Abstract:
Multiple Sequence Alignment (MSA) is essential in bioinformatics for identifying conserved
regions and evolutionary relationships among biological sequences. Due to its efficiency and precision,
the MAFFT algorithm is a popular tool for conducting MSA. However, the effect of numerous
parameters and their interactions on some performance metrics remains relatively underexplored.
In this study, we investigate the effects and interactions of four important parameters: number of
sequences, sequence length, insertion rate, and deletion rate, on four performance metrics of the
MAFFT tool.
By generating a diverse dataset of biological sequences, we carried out a comprehensive
analysis of MAFFT's performance in terms of Sum of Pairs Score (SPS), Column Score (CS), and
Delay. Through a series of controlled experiments using the design of experiments, we assessed the
impact of parameters’ variation and their interactions on these performance metrics.

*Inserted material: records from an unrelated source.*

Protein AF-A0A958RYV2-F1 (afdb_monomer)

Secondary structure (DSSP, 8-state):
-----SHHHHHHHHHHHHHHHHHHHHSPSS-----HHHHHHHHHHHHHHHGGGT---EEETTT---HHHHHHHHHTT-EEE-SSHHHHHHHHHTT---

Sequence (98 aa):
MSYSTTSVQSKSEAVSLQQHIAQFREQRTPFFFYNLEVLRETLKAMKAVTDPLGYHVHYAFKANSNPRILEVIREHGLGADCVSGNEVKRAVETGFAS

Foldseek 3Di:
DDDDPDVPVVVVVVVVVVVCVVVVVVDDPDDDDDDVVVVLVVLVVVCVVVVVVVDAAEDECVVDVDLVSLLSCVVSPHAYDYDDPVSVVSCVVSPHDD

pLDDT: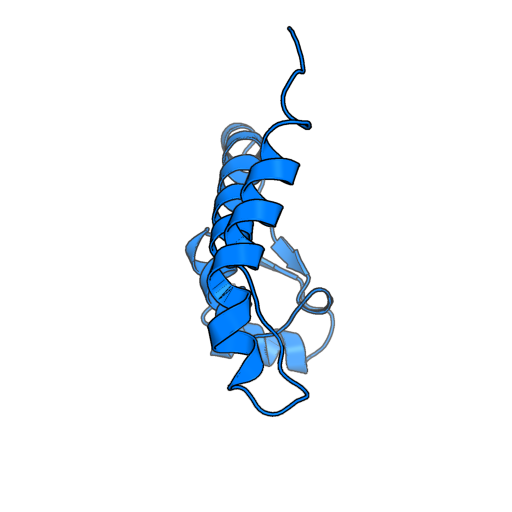 mean 86.13, std 17.68, range [33.62, 97.94]

Radius of gyration: 16.54 Å; Cα contacts (8 Å, |Δi|>4): 52; chains: 1; bounding box: 41×40×34 Å

Mean predicted aligned error: 7.64 Å

Structure (mmCIF, N/CA/C/O backbone):
data_AF-A0A958RYV2-F1
#
_entry.id   AF-A0A958RYV2-F1
#
loop_
_atom_site.group_PDB
_atom_site.id
_atom_site.type_symbol
_atom_site.label_atom_id
_atom_site.label_alt_id
_atom_site.label_comp_id
_atom_site.label_asym_id
_atom_site.label_entity_id
_atom_site.label_seq_id
_atom_site.pdbx_PDB_ins_code
_atom_site.Cartn_x
_atom_site.Cartn_y
_atom_site.Cartn_z
_atom_site.occupancy
_atom_site.B_iso_or_equiv
_atom_site.auth_seq_id
_atom_site.auth_comp_id
_atom_site.auth_asym_id
_atom_site.auth_atom_id
_atom_site.pdbx_PDB_model_num
ATOM 1 N N . MET A 1 1 ? 25.148 17.528 -7.943 1.00 40.00 1 MET A N 1
ATOM 2 C CA . MET A 1 1 ? 23.871 16.840 -7.659 1.00 40.00 1 MET A CA 1
ATOM 3 C C . MET A 1 1 ? 23.414 17.276 -6.284 1.00 40.00 1 MET A C 1
ATOM 5 O O . MET A 1 1 ? 23.979 16.842 -5.291 1.00 40.00 1 MET A O 1
ATOM 9 N N . SER A 1 2 ? 22.502 18.241 -6.245 1.00 33.62 2 SER A N 1
ATOM 10 C CA . SER A 1 2 ? 22.086 18.923 -5.020 1.00 33.62 2 SER A CA 1
ATOM 11 C C . SER A 1 2 ? 20.868 18.205 -4.447 1.00 33.62 2 SER A C 1
ATOM 13 O O . SER A 1 2 ? 19.795 18.251 -5.042 1.00 33.62 2 SER A O 1
ATOM 15 N N . TYR A 1 3 ? 21.038 17.512 -3.323 1.00 38.03 3 TYR A N 1
ATOM 16 C CA . TYR A 1 3 ? 19.924 16.950 -2.565 1.00 38.03 3 TYR A CA 1
ATOM 17 C C . TYR A 1 3 ? 19.327 18.059 -1.697 1.00 38.03 3 TYR A C 1
ATOM 19 O O . TYR A 1 3 ? 19.862 18.377 -0.639 1.00 38.03 3 TYR A O 1
ATOM 27 N N . SER A 1 4 ? 18.233 18.659 -2.164 1.00 42.88 4 SER A N 1
ATOM 28 C CA . SER A 1 4 ? 17.529 19.725 -1.446 1.00 42.88 4 SER A CA 1
ATOM 29 C C . SER A 1 4 ? 16.016 19.523 -1.504 1.00 42.88 4 SER A C 1
ATOM 31 O O . SER A 1 4 ? 15.299 20.402 -1.967 1.00 42.88 4 SER A O 1
ATOM 33 N N . THR A 1 5 ? 15.508 18.384 -1.026 1.00 41.94 5 THR A N 1
ATOM 34 C CA . THR A 1 5 ? 14.052 18.188 -0.895 1.00 41.94 5 THR A CA 1
ATOM 35 C C . THR A 1 5 ? 13.718 17.378 0.353 1.00 41.94 5 THR A C 1
ATOM 37 O O . THR A 1 5 ? 13.412 16.194 0.301 1.00 41.94 5 THR A O 1
ATOM 40 N N . THR A 1 6 ? 13.793 18.020 1.516 1.00 47.53 6 THR A N 1
ATOM 41 C CA . THR A 1 6 ? 13.221 17.473 2.765 1.00 47.53 6 THR A CA 1
ATOM 42 C C . THR A 1 6 ? 12.439 18.543 3.534 1.00 47.53 6 THR A C 1
ATOM 44 O O . THR A 1 6 ? 11.463 18.237 4.210 1.00 47.53 6 THR A O 1
ATOM 47 N N . SER A 1 7 ? 12.769 19.828 3.361 1.00 36.97 7 SER A N 1
ATOM 48 C CA . SER A 1 7 ? 12.127 20.941 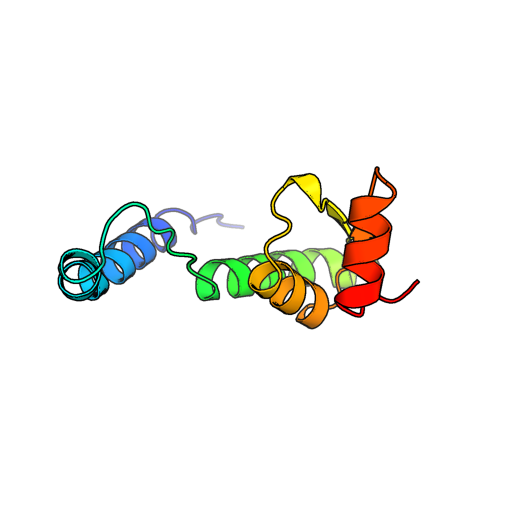4.077 1.00 36.97 7 SER A CA 1
ATOM 49 C C . SER A 1 7 ? 10.753 21.367 3.533 1.00 36.97 7 SER A C 1
ATOM 51 O O . SER A 1 7 ? 9.980 21.983 4.266 1.00 36.97 7 SER A O 1
ATOM 53 N N . VAL A 1 8 ? 10.419 21.049 2.276 1.00 48.56 8 VAL A N 1
ATOM 54 C CA . VAL A 1 8 ? 9.142 21.452 1.647 1.00 48.56 8 VAL A CA 1
ATOM 55 C C . VAL A 1 8 ? 8.006 20.470 1.974 1.00 48.56 8 VAL A C 1
ATOM 57 O O . VAL A 1 8 ? 6.889 20.903 2.258 1.00 48.56 8 VAL A O 1
ATOM 60 N N . GLN A 1 9 ? 8.299 19.165 2.029 1.00 50.97 9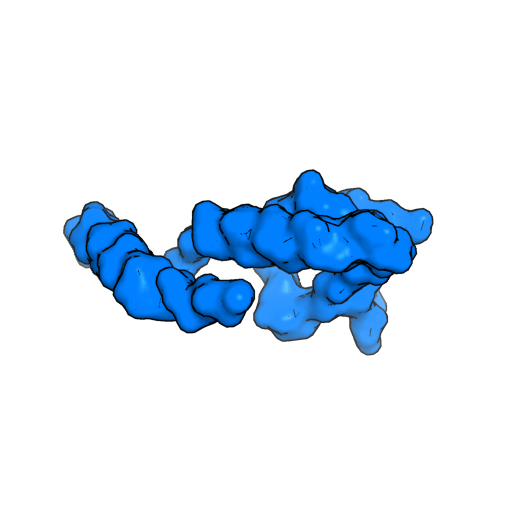 GLN A N 1
ATOM 61 C CA . GLN A 1 9 ? 7.309 18.103 2.271 1.00 50.97 9 GLN A CA 1
ATOM 62 C C . GLN A 1 9 ? 6.620 18.259 3.640 1.00 50.97 9 GLN A C 1
ATOM 64 O O . GLN A 1 9 ? 5.392 18.286 3.722 1.00 50.97 9 GLN A O 1
ATOM 69 N N . SER A 1 10 ? 7.420 18.493 4.689 1.00 53.34 10 SER A N 1
ATOM 70 C CA . SER A 1 10 ? 6.969 18.643 6.082 1.00 53.34 10 SER A CA 1
ATOM 71 C C . SER A 1 10 ? 5.981 19.801 6.287 1.00 53.34 10 SER A C 1
ATOM 73 O O . SER A 1 10 ? 5.040 19.682 7.073 1.00 53.34 10 SER A O 1
ATOM 75 N N . LYS A 1 11 ? 6.143 20.918 5.564 1.00 51.53 11 LYS A N 1
ATOM 76 C CA . LYS A 1 11 ? 5.196 22.042 5.642 1.00 51.53 11 LYS A CA 1
ATOM 77 C C . LYS A 1 11 ? 3.877 21.740 4.933 1.00 51.53 11 LYS A C 1
ATOM 79 O O . LYS A 1 11 ? 2.834 22.168 5.418 1.00 51.53 11 LYS A O 1
ATOM 84 N N . SER A 1 12 ? 3.903 21.006 3.819 1.00 57.16 12 SER A N 1
ATOM 85 C CA . SER A 1 12 ? 2.687 20.678 3.060 1.00 57.16 12 SER A CA 1
ATOM 86 C C . SER A 1 12 ? 1.760 19.711 3.812 1.00 57.16 12 SER A C 1
ATOM 88 O O . SER A 1 12 ? 0.547 19.918 3.835 1.00 57.16 12 SER A O 1
ATOM 90 N N . GLU A 1 13 ? 2.321 18.723 4.519 1.00 60.12 13 GLU A N 1
ATOM 91 C CA . GLU A 1 13 ? 1.546 17.788 5.345 1.00 60.12 13 GLU A CA 1
ATOM 92 C C . GLU A 1 13 ? 0.901 18.485 6.545 1.00 60.12 13 GLU A C 1
ATOM 94 O O . GLU A 1 13 ? -0.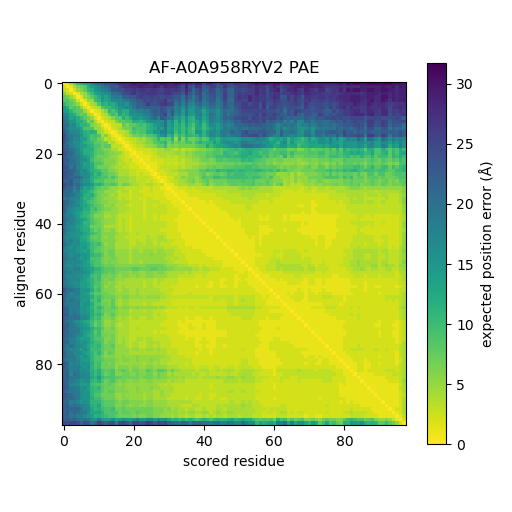279 18.274 6.829 1.00 60.12 13 GLU A O 1
ATOM 99 N N . ALA A 1 14 ? 1.646 19.369 7.219 1.00 59.38 14 ALA A N 1
ATOM 100 C CA . ALA A 1 14 ? 1.114 20.157 8.326 1.00 59.38 14 ALA A CA 1
ATOM 101 C C . ALA A 1 14 ? -0.064 21.039 7.875 1.00 59.38 14 ALA A C 1
ATOM 103 O O . ALA A 1 14 ? -1.067 21.125 8.580 1.00 59.38 14 ALA A O 1
ATOM 104 N N . VAL A 1 15 ? 0.018 21.644 6.685 1.00 60.25 15 VAL A N 1
ATOM 105 C CA . VAL A 1 15 ? -1.078 22.437 6.103 1.00 60.25 15 VAL A CA 1
ATOM 106 C C . VAL A 1 15 ? -2.300 21.563 5.786 1.00 60.25 15 VAL A C 1
ATOM 108 O O . VAL A 1 15 ? -3.420 21.963 6.097 1.00 60.25 15 VAL A O 1
ATOM 111 N N . SER A 1 16 ? -2.104 20.355 5.247 1.00 67.81 16 SER A N 1
ATOM 112 C CA . SER A 1 16 ? -3.195 19.407 4.962 1.00 67.81 16 SER A CA 1
ATOM 113 C C . SER A 1 16 ? -3.939 18.958 6.228 1.00 67.81 16 SER A C 1
ATOM 115 O O . SER A 1 16 ? -5.168 18.878 6.237 1.00 67.81 16 SER A O 1
ATOM 117 N N . LEU A 1 17 ? -3.227 18.727 7.335 1.00 71.00 17 LEU A N 1
ATOM 118 C CA . LEU A 1 17 ? -3.856 18.346 8.604 1.00 71.00 17 LEU A CA 1
ATOM 119 C C . LEU A 1 17 ? -4.692 19.480 9.205 1.00 71.00 17 LEU A C 1
ATOM 121 O O . LEU A 1 17 ? -5.787 19.226 9.706 1.00 71.00 17 LEU A O 1
ATOM 125 N N . GLN A 1 18 ? -4.218 20.728 9.114 1.00 74.31 18 GLN A N 1
ATOM 126 C CA . GLN A 1 18 ? -4.952 21.897 9.617 1.00 74.31 18 GLN A CA 1
ATOM 127 C C . GLN A 1 18 ? -6.321 22.056 8.936 1.00 74.31 18 GLN A C 1
ATOM 129 O O . GLN A 1 18 ? -7.290 22.437 9.590 1.00 74.31 18 GLN A O 1
ATOM 134 N N . GLN A 1 19 ? -6.429 21.689 7.654 1.00 79.25 19 GLN A N 1
ATOM 135 C CA . GLN A 1 19 ? -7.680 21.762 6.888 1.00 79.25 19 GLN A CA 1
ATOM 136 C C . GLN A 1 19 ? -8.772 20.815 7.412 1.00 79.25 19 GLN A C 1
ATOM 138 O O . GLN A 1 19 ? -9.956 21.103 7.248 1.00 79.25 19 GLN A O 1
ATOM 143 N N . HIS A 1 20 ? -8.399 19.719 8.078 1.00 85.25 20 HIS A N 1
ATOM 144 C CA . HIS A 1 20 ? -9.343 18.692 8.527 1.00 85.25 20 HIS A CA 1
ATOM 145 C C . HIS A 1 20 ? -9.712 18.795 10.018 1.00 85.25 20 HIS A C 1
ATOM 147 O O . HIS A 1 20 ? -10.614 18.094 10.474 1.00 85.25 20 HIS A O 1
ATOM 153 N N . ILE A 1 21 ? -9.087 19.702 10.786 1.00 85.19 21 ILE A N 1
ATOM 154 C CA . ILE A 1 21 ? -9.305 19.836 12.242 1.00 85.19 21 ILE A CA 1
ATOM 155 C C . ILE A 1 21 ? -10.782 20.045 12.595 1.00 85.19 21 ILE A C 1
ATOM 157 O O . ILE A 1 21 ? -11.258 19.481 13.580 1.00 85.19 21 ILE A O 1
ATOM 161 N N . ALA A 1 22 ? -11.511 20.843 11.810 1.00 86.06 22 ALA A N 1
ATOM 162 C CA . ALA A 1 22 ? -12.933 21.082 12.049 1.00 86.06 22 ALA A CA 1
ATOM 163 C C . ALA A 1 22 ? -13.748 19.782 11.940 1.00 86.06 22 ALA A C 1
ATOM 165 O O . ALA A 1 22 ? -14.490 19.450 12.858 1.00 86.06 22 ALA A O 1
ATOM 166 N N . GLN A 1 23 ? -13.520 18.999 10.881 1.00 86.94 23 GLN A N 1
ATOM 167 C CA . GLN A 1 23 ? -14.189 17.713 10.654 1.00 86.94 23 GLN A CA 1
ATOM 168 C C . GLN A 1 23 ? -13.829 16.689 11.737 1.00 86.94 23 GLN A C 1
ATOM 170 O O . GLN A 1 23 ? -14.677 15.921 12.181 1.00 86.94 23 GLN A O 1
ATOM 175 N N . PHE A 1 24 ? -12.579 16.696 12.208 1.00 90.50 24 PHE A N 1
ATOM 176 C CA . PHE A 1 24 ? -12.112 15.795 13.263 1.00 90.50 24 PHE A CA 1
ATOM 177 C C . PHE A 1 24 ? -12.807 16.027 14.606 1.00 90.50 24 PHE A C 1
ATOM 179 O O . PHE A 1 24 ? -13.016 15.069 15.344 1.00 90.50 24 PHE A O 1
ATOM 186 N N . ARG A 1 25 ? -13.201 17.269 14.921 1.00 88.38 25 ARG A N 1
ATOM 187 C CA . ARG A 1 25 ? -13.949 17.589 16.151 1.00 88.38 25 ARG A CA 1
ATOM 188 C C . ARG A 1 25 ? -15.365 17.016 16.158 1.00 88.38 25 ARG A C 1
ATOM 190 O O . ARG A 1 25 ? -15.926 16.822 17.231 1.00 88.38 25 ARG A O 1
ATOM 197 N N . GLU A 1 26 ? -15.932 16.757 14.984 1.00 91.75 26 GLU A N 1
ATOM 198 C CA . GLU A 1 26 ? -17.268 16.174 14.832 1.00 91.75 26 GLU A CA 1
ATOM 199 C C . GLU A 1 26 ? -17.250 14.639 14.928 1.00 91.75 26 GLU A C 1
ATOM 201 O O . GLU A 1 26 ? -18.291 14.017 15.142 1.00 91.75 26 GLU A O 1
ATOM 206 N N . GLN A 1 27 ? -16.074 14.012 14.811 1.00 92.12 27 GLN A N 1
ATOM 207 C CA . GLN A 1 27 ? -15.927 12.563 14.925 1.00 92.12 27 GLN A CA 1
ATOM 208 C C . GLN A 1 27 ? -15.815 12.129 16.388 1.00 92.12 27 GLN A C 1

Our findings indicate that the considered parameters and their interactions significantly
influence the MAFFT’s performance across all the metrics. Specifically, the most influential
parameter in terms of SPS and CS quality is the number of sequences. However, the sequence length
parameter has a greater impact on the delay metric. Additionally, insertion and deletion rates, has a
relatively lower impact on all alignment quality metrics.
These results emphasize the importance of parameter impact and their interactions on the
MAFFT tool. The study provides insights into the interplay between MAFFT's parameter settings and
its performance, enabling researchers and practitioners to make informed decisions when applying
the tool to biological sequence alignment tasks.